Task goal: Below are lines of data, and only some are wanted. Please repeat exactly those from the line that has "ATOM 43 C C" through the line that has "ATOM 51 N N".

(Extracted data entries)
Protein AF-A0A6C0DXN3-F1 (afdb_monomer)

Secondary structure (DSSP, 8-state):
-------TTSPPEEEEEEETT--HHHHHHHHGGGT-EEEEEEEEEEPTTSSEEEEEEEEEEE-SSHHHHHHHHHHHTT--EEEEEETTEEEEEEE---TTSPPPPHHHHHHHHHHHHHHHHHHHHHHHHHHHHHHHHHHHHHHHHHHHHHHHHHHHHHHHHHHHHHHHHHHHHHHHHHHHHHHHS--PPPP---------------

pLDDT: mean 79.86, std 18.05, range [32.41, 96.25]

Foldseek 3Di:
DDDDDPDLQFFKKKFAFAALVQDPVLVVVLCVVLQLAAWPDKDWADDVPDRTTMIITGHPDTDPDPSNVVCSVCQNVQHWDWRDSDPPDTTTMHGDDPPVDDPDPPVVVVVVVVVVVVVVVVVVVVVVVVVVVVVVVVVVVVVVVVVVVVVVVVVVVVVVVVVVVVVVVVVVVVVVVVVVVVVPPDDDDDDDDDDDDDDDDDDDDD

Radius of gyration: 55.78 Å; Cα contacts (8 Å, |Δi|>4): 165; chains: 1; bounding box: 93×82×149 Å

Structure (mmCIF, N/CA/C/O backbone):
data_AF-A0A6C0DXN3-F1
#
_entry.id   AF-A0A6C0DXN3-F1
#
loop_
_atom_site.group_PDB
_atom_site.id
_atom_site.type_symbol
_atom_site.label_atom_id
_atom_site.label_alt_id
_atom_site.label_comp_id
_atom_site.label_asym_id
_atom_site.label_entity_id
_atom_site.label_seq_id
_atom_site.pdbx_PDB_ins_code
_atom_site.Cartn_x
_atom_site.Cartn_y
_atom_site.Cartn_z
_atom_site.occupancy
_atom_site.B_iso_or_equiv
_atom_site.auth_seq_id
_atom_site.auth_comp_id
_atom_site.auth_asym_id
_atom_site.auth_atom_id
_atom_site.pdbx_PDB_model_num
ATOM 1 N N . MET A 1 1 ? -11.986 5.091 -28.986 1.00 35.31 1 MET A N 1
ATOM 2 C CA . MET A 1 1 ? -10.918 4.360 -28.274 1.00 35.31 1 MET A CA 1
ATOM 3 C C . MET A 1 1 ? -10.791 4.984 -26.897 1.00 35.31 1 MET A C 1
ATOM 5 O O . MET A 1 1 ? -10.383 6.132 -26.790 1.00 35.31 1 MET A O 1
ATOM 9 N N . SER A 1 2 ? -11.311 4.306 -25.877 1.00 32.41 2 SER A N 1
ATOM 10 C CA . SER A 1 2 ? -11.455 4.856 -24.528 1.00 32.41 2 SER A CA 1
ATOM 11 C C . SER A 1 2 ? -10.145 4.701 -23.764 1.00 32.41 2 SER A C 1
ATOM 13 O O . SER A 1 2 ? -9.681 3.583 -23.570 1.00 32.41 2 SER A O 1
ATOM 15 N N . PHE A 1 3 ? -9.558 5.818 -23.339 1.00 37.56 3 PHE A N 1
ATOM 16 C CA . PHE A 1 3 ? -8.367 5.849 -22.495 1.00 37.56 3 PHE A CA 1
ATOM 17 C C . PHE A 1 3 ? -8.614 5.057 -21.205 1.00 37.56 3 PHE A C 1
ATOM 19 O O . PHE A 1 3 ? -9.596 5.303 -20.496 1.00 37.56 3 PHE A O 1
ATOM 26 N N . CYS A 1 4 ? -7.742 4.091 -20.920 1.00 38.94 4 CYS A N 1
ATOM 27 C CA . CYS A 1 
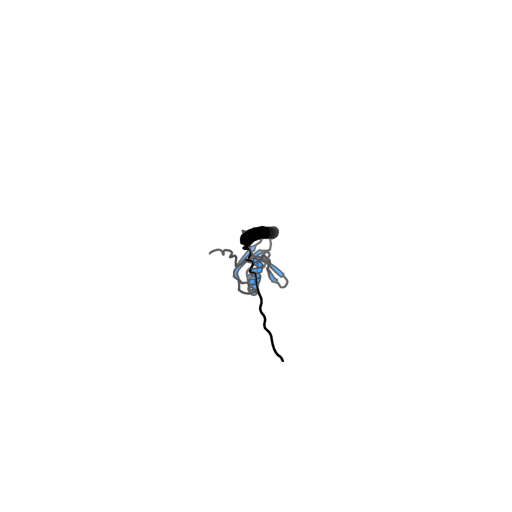4 ? -7.838 3.216 -19.759 1.00 38.94 4 CYS A CA 1
ATOM 28 C C . CYS A 1 4 ? -7.825 4.049 -18.471 1.00 38.94 4 CYS A C 1
ATOM 30 O O . CYS A 1 4 ? -6.800 4.588 -18.047 1.00 38.94 4 CYS A O 1
ATOM 32 N N . LYS A 1 5 ? -9.001 4.164 -17.848 1.00 46.12 5 LYS A N 1
ATOM 33 C CA . LYS A 1 5 ? -9.168 4.696 -16.496 1.00 46.12 5 LYS A CA 1
ATOM 34 C C . LYS A 1 5 ? -8.253 3.888 -15.577 1.00 46.12 5 LYS A C 1
ATOM 36 O O . LYS A 1 5 ? -8.323 2.663 -15.578 1.00 46.12 5 LYS A O 1
ATOM 41 N N . HIS A 1 6 ? -7.391 4.565 -14.821 1.00 52.72 6 HIS A N 1
ATOM 42 C CA . HIS A 1 6 ? -6.562 3.926 -13.803 1.00 52.72 6 HIS A CA 1
ATOM 43 C C . HIS A 1 6 ? -7.450 3.090 -12.880 1.00 52.72 6 HIS A C 1
ATOM 45 O O . HIS A 1 6 ? -8.262 3.638 -12.135 1.00 52.72 6 HIS A O 1
ATOM 51 N N . HIS A 1 7 ? -7.325 1.768 -12.957 1.00 58.00 7 HIS A N 1
ATOM 52 C CA . HIS A 1 7 ? -8.072 0.881 -12.086 1.00 58.00 7 HIS A CA 1
ATOM 53 C C . HIS A 1 7 ? -7.304 0.753 -10.764 1.00 58.00 7 HIS A C 1
ATOM 55 O O . HIS A 1 7 ? -6.142 0.343 -10.785 1.00 58.00 7 HIS A O 1
ATOM 61 N N . PRO A 1 8 ? -7.903 1.084 -9.606 1.00 63.47 8 PRO A N 1
ATOM 62 C CA . PRO A 1 8 ? -7.195 1.084 -8.324 1.00 63.47 8 PRO A CA 1
ATOM 63 C C . PRO A 1 8 ? -6.621 -0.291 -7.947 1.00 63.47 8 PRO A C 1
ATOM 65 O O . PRO A 1 8 ? -5.642 -0.361 -7.210 1.00 63.47 8 PRO A O 1
ATOM 68 N N . SER A 1 9 ? -7.172 -1.382 -8.489 1.00 70.56 9 SER A N 1
ATOM 69 C CA . SER A 1 9 ? -6.675 -2.747 -8.254 1.00 70.56 9 SER A CA 1
ATOM 70 C C . SER A 1 9 ? -5.493 -3.155 -9.146 1.00 70.56 9 SER A C 1
ATOM 72 O O . SER A 1 9 ? -4.849 -4.163 -8.859 1.00 70.56 9 SER A O 1
ATOM 74 N N . PHE A 1 10 ? -5.196 -2.398 -10.210 1.00 81.31 10 PHE A N 1
ATOM 75 C CA . PHE A 1 10 ? -4.133 -2.710 -11.173 1.00 81.31 10 PHE A CA 1
ATOM 76 C C . PHE A 1 10 ? -3.171 -1.522 -11.291 1.00 81.31 10 PHE A C 1
ATOM 78 O O . PHE A 1 10 ? -3.329 -0.664 -12.165 1.00 81.31 10 PHE A O 1
ATOM 85 N N . PRO A 1 11 ? -2.181 -1.424 -10.386 1.00 89.38 11 PRO A N 1
ATOM 86 C CA . PRO A 1 11 ? -1.258 -0.301 -10.382 1.00 89.38 11 PRO A CA 1
ATOM 87 C C . PRO A 1 11 ? -0.406 -0.299 -11.655 1.00 89.38 11 PRO A C 1
ATOM 89 O O . PRO A 1 11 ? 0.125 -1.330 -12.064 1.00 89.38 11 PRO A O 1
ATOM 92 N N . SER A 1 12 ? -0.244 0.875 -12.265 1.00 93.38 12 SER A N 1
ATOM 93 C CA . SER A 1 12 ? 0.749 1.081 -13.325 1.00 93.38 12 SER A CA 1
ATOM 94 C C . SER A 1 12 ? 2.139 1.251 -12.706 1.00 93.38 12 SER A C 1
ATOM 96 O O . SER A 1 12 ? 2.270 1.785 -11.601 1.00 93.38 12 SER A O 1
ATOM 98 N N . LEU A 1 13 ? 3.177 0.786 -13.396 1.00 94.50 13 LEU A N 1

Exercise response:
ATOM 43 C C . HIS A 1 6 ? -7.450 3.090 -12.880 1.00 52.72 6 HIS A C 1
ATOM 45 O O . HIS A 1 6 ? -8.262 3.638 -12.135 1.00 52.72 6 HIS A O 1
ATOM 51 N N . HIS A 1 7 ? -7.325 1.768 -12.957 1.00 58.00 7 HIS A N 1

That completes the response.